Еще не проснувшись окончательно, сквозь дрему я почувствовал как кот, мурлыча навзрыд, осторожно забрался на меня, помесил лапами, улегся и запустил когти сквозь галстук и сорочку. Не открывая глаз, я почесал ему темечко. Он истошно зарыдал, вдавив когти поглубже.
— Подумать только, Жоржик ни к кому не ходит, — услышал я голос Заиры и сделал попытку привстать.

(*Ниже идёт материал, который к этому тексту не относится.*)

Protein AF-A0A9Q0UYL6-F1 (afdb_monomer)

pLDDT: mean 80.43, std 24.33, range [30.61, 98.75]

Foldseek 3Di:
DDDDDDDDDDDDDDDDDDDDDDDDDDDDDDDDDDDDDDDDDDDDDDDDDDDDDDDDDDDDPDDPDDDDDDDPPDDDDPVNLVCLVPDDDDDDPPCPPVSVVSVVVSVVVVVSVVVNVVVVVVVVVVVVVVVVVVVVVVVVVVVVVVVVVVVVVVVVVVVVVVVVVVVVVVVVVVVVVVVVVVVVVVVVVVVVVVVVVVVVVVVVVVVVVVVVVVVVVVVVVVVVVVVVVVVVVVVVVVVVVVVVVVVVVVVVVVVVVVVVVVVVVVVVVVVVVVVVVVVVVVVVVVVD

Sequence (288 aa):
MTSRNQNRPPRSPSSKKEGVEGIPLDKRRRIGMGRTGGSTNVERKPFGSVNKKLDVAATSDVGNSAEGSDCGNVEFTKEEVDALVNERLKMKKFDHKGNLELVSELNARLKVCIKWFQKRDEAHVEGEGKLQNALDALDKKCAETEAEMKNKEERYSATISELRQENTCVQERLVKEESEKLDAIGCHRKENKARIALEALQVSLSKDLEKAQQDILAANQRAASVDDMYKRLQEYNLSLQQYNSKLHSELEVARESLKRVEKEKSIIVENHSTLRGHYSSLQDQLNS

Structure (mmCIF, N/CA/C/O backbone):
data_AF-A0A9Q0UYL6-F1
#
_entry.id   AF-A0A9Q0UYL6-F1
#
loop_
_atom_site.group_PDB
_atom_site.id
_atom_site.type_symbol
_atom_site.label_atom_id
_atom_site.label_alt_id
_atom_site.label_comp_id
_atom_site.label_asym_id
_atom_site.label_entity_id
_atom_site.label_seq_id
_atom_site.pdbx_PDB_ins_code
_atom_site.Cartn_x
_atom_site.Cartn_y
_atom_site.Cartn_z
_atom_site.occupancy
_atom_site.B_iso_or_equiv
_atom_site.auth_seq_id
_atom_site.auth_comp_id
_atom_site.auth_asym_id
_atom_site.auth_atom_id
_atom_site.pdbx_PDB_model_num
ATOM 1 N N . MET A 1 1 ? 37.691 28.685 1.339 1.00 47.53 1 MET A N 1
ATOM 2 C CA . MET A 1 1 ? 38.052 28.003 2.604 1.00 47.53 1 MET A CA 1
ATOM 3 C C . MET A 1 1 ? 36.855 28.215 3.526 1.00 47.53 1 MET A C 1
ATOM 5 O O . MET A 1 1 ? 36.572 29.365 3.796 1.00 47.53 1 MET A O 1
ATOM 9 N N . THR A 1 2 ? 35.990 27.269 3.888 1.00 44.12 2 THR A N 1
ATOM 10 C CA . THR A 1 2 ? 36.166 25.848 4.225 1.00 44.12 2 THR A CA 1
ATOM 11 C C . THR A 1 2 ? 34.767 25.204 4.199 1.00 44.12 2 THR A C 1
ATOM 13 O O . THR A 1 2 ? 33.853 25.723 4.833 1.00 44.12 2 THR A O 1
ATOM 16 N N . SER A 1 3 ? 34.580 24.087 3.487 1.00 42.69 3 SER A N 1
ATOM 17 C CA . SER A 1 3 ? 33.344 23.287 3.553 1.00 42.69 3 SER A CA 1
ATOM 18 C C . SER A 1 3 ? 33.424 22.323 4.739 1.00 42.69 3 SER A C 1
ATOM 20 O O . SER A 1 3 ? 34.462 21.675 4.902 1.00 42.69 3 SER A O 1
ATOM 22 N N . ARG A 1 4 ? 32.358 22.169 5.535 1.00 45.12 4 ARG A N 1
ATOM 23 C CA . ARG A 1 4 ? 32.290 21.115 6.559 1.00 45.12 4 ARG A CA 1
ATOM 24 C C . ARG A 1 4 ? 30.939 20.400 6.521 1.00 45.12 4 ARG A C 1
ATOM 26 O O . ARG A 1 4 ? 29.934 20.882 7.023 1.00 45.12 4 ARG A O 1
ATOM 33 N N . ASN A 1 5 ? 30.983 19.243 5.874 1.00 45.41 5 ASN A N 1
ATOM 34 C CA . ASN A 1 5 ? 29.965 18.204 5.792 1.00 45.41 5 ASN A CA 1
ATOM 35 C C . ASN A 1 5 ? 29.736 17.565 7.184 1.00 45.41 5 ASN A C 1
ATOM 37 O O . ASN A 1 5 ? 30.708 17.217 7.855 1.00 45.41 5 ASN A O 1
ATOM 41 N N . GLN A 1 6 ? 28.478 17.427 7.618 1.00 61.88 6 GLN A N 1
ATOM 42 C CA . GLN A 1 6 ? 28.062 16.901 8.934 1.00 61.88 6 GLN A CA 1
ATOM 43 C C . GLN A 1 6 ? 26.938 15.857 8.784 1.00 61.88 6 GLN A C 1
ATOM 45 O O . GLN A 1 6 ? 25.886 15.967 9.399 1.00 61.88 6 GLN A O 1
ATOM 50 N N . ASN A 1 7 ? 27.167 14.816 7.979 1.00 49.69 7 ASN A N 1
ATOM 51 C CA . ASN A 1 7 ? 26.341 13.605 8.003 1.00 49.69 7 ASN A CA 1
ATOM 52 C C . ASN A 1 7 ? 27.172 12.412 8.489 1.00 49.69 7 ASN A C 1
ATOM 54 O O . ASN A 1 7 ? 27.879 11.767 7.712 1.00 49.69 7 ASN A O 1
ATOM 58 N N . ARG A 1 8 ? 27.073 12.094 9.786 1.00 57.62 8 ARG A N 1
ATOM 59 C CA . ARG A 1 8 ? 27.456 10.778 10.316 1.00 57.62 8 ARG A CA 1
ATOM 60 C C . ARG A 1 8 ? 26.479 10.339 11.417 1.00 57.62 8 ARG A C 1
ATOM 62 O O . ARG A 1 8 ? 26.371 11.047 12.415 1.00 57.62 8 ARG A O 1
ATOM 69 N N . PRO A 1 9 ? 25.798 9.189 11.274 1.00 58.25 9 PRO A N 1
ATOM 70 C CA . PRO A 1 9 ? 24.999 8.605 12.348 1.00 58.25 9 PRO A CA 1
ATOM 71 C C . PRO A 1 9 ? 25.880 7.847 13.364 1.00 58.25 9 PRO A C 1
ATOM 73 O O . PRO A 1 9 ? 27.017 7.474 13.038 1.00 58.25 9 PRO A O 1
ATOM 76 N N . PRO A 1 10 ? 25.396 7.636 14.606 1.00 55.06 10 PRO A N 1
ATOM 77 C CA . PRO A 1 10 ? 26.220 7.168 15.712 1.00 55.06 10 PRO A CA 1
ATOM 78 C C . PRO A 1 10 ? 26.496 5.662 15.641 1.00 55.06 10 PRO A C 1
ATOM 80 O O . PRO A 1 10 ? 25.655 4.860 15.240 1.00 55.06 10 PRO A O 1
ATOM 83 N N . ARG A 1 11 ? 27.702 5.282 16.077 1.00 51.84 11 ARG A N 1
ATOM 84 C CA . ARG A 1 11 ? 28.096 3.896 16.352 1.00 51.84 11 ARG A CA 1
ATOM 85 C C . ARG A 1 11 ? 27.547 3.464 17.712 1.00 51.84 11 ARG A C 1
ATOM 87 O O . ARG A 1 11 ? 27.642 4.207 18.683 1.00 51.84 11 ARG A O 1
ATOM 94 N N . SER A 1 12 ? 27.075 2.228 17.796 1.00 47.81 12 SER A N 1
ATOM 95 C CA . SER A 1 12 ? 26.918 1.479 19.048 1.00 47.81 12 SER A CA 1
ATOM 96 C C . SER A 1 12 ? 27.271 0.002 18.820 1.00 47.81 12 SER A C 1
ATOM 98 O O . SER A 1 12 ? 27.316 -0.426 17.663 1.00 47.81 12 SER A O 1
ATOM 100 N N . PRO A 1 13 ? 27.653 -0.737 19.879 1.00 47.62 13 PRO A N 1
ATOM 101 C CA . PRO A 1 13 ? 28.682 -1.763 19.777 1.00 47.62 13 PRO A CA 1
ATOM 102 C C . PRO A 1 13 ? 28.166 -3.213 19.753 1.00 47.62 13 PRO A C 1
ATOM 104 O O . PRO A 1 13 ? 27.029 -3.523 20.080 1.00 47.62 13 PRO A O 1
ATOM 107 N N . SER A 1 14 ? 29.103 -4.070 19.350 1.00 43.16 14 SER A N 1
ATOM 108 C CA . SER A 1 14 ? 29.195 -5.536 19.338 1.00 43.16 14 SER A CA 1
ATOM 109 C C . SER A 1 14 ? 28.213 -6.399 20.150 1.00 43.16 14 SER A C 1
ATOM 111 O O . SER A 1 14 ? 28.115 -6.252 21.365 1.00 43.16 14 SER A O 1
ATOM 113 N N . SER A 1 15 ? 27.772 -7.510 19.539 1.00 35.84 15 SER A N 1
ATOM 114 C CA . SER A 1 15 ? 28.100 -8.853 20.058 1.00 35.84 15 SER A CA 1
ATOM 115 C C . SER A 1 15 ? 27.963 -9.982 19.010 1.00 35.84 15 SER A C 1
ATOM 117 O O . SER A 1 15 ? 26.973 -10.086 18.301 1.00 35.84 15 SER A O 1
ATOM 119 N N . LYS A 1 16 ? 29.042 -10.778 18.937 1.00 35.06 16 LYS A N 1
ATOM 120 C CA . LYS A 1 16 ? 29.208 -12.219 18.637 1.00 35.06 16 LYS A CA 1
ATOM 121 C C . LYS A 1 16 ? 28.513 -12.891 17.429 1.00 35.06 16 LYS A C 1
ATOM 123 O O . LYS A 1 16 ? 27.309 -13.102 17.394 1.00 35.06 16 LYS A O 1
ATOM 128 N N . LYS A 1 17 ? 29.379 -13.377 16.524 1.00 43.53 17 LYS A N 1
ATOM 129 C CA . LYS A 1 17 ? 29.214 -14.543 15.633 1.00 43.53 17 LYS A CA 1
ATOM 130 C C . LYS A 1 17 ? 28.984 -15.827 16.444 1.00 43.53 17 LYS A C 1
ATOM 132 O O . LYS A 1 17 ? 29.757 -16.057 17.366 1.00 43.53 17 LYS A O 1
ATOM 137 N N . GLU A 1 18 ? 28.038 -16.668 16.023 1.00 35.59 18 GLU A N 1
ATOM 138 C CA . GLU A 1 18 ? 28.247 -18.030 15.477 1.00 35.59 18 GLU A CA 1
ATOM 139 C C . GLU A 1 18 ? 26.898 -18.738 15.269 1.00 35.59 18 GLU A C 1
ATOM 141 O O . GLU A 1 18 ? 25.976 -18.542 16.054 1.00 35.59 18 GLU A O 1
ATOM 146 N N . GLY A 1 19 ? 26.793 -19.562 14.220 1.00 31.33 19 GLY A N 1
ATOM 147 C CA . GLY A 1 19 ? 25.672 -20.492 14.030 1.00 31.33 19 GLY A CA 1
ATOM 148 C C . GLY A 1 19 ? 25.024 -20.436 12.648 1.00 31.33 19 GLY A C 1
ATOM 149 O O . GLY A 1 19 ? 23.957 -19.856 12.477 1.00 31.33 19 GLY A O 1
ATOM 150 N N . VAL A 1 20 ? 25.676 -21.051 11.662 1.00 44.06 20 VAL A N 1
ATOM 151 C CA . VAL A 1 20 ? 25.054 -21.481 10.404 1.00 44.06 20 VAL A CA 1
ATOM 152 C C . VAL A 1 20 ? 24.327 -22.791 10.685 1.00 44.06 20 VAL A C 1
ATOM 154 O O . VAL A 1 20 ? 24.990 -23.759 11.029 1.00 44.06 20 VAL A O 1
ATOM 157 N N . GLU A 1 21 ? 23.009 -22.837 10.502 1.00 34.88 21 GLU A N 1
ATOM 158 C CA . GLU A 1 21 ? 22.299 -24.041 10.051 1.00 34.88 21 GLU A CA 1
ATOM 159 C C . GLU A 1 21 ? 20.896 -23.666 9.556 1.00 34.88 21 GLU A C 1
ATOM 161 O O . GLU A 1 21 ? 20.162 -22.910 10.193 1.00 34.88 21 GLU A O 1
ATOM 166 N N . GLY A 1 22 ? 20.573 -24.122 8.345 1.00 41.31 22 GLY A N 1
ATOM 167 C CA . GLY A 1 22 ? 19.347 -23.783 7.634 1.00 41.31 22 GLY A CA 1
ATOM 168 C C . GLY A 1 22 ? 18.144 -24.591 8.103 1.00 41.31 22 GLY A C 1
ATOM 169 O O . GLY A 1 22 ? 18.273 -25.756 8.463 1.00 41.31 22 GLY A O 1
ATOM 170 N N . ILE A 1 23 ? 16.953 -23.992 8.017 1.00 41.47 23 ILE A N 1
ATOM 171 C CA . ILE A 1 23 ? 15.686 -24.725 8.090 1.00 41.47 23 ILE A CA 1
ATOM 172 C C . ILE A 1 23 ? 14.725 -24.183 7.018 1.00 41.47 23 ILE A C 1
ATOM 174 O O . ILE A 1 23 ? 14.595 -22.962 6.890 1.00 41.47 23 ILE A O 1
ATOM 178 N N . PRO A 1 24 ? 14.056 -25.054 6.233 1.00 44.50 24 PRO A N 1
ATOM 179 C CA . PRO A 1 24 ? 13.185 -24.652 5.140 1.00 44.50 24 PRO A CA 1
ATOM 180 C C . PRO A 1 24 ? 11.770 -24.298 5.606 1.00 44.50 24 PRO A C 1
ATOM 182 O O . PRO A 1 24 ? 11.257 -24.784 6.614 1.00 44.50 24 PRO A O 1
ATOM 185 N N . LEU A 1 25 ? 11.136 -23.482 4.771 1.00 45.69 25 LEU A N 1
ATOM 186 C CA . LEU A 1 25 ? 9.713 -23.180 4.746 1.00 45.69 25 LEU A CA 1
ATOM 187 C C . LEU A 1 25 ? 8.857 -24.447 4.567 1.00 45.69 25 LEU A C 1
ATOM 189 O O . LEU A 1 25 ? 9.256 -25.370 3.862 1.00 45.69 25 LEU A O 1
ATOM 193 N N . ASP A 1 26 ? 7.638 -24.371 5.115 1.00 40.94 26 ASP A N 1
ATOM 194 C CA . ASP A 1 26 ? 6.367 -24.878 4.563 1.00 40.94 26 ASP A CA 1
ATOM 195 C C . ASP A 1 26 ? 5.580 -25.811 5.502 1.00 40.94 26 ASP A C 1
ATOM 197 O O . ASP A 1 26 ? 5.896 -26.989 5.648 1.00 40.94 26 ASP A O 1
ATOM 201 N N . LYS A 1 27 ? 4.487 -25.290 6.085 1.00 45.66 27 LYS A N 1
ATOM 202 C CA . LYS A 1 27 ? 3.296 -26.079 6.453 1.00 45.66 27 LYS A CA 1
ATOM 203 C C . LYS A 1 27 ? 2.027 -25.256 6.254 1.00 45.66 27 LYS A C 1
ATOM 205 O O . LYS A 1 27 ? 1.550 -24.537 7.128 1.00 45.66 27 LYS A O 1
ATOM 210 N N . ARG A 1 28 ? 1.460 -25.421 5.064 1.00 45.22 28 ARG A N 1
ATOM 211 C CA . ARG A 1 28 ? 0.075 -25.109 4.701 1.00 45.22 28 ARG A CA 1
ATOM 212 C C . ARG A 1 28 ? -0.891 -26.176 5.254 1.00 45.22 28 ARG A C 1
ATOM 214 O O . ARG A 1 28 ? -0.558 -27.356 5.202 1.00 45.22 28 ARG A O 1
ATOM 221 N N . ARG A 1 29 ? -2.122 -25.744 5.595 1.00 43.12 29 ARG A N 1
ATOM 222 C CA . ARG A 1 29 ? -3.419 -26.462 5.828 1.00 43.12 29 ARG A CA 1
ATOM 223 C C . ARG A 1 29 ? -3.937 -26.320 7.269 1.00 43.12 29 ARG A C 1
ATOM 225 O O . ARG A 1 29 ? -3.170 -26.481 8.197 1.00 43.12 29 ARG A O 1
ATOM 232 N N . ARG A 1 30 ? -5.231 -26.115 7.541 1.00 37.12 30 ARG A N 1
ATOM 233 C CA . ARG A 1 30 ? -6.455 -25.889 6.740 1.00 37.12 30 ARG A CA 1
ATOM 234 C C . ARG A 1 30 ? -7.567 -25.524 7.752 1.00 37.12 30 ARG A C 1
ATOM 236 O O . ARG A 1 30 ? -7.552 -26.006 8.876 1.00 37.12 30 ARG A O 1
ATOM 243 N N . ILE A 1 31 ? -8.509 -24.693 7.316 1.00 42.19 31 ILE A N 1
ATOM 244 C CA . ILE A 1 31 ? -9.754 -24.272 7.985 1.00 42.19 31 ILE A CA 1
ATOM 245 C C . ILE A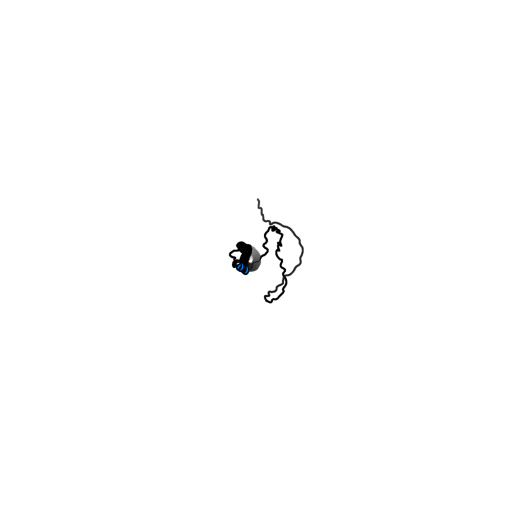 1 31 ? -10.682 -25.466 8.302 1.00 42.19 31 ILE A C 1
ATOM 247 O O . ILE A 1 31 ? -10.779 -26.386 7.488 1.00 42.19 31 ILE A O 1
ATOM 251 N N . GLY A 1 32 ? -11.432 -25.399 9.411 1.00 33.09 32 GLY A N 1
ATOM 252 C CA . GLY A 1 32 ? -12.585 -26.265 9.694 1.00 33.09 32 GLY A CA 1
ATOM 253 C C . GLY A 1 32 ? -13.475 -25.714 10.819 1.00 33.09 32 GLY A C 1
ATOM 254 O O . GLY A 1 32 ? -13.024 -25.560 11.946 1.00 33.09 32 GLY A O 1
ATOM 255 N N . MET A 1 33 ? -14.728 -25.405 10.482 1.00 39.66 33 MET A N 1
ATOM 256 C CA . MET A 1 33 ? -15.778 -24.809 11.316 1.00 39.66 33 MET A CA 1
ATOM 257 C C . MET A 1 33 ? -16.720 -25.893 11.882 1.00 39.66 33 MET A C 1
ATOM 259 O O . MET A 1 33 ? -17.162 -26.746 11.120 1.00 39.66 33 MET A O 1
ATOM 263 N N . GLY A 1 34 ? -17.103 -25.773 13.163 1.00 34.78 34 GLY A N 1
ATOM 264 C CA . GLY A 1 34 ? -18.439 -26.105 13.699 1.00 34.78 34 GLY A CA 1
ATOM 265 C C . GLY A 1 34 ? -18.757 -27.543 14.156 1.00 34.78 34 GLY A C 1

— Да валяйтесь уж, ладно, — сказала она, усмехнувшись. — Привыкайте. Нам неделю сосуществовать в походе.
— Вы улыбаетесь…Что-то не так с моим костюмом? — глупо спросил я.
И заставил себя подумать, что моя эйфория — нечто пустое и лишенное смысла, причина интереса этой женщины ко мне — в каких-то её жизненных неладах, с которыми она надеется покончить с моей помощью как «технаря» и «спеца», и только. Я — не более чем рекомендованный знакомыми водопроводчик для поправки канализации, скажем так.
Я все-таки сел. Жоржик, дергая кончиком хвоста, переместился на колени, нагло залез под блейзер и, распуская нюни, понюхал кобуру с «Береттой 92F». Ему нравился запах итальянской кожи. Закормленный приходящей прислугой кот, наверное, чувствовал себя одиноким и обездоленным в большом пустовавшем доме.
— Кот ни к кому не ходит, потому что ему не к кому ходить, — сказал я. — Сыскался дружок. Он обожает меня по причине одиночества.
— Кошкам легко, — сказала Заира. — Вы, что же, как кошка справляетесь со своим?
Мысль мне понравилась. Прямотой и резкостью. Чеченка, видно, знала толк в одиночестве. Свое я обычно сравнивал с тем, что дает телесам диета: затянувшееся и ненужное — смертельно, а в меру — полезно, здоровеешь душой.
В сумочке Заиры запищал мобильный. Она достала пластиковый брусок в замшевом чехле, села на диван, и серая кошка длинным прыжком переметнулась с подоконника ей на колени. Жорж сделал попытку подпрыгнуть и выгнул спину на моих.
— Джамалдин хочет спросить у вас, — сказала чеченка, передавая свой продвинутый «Бенефон Кью».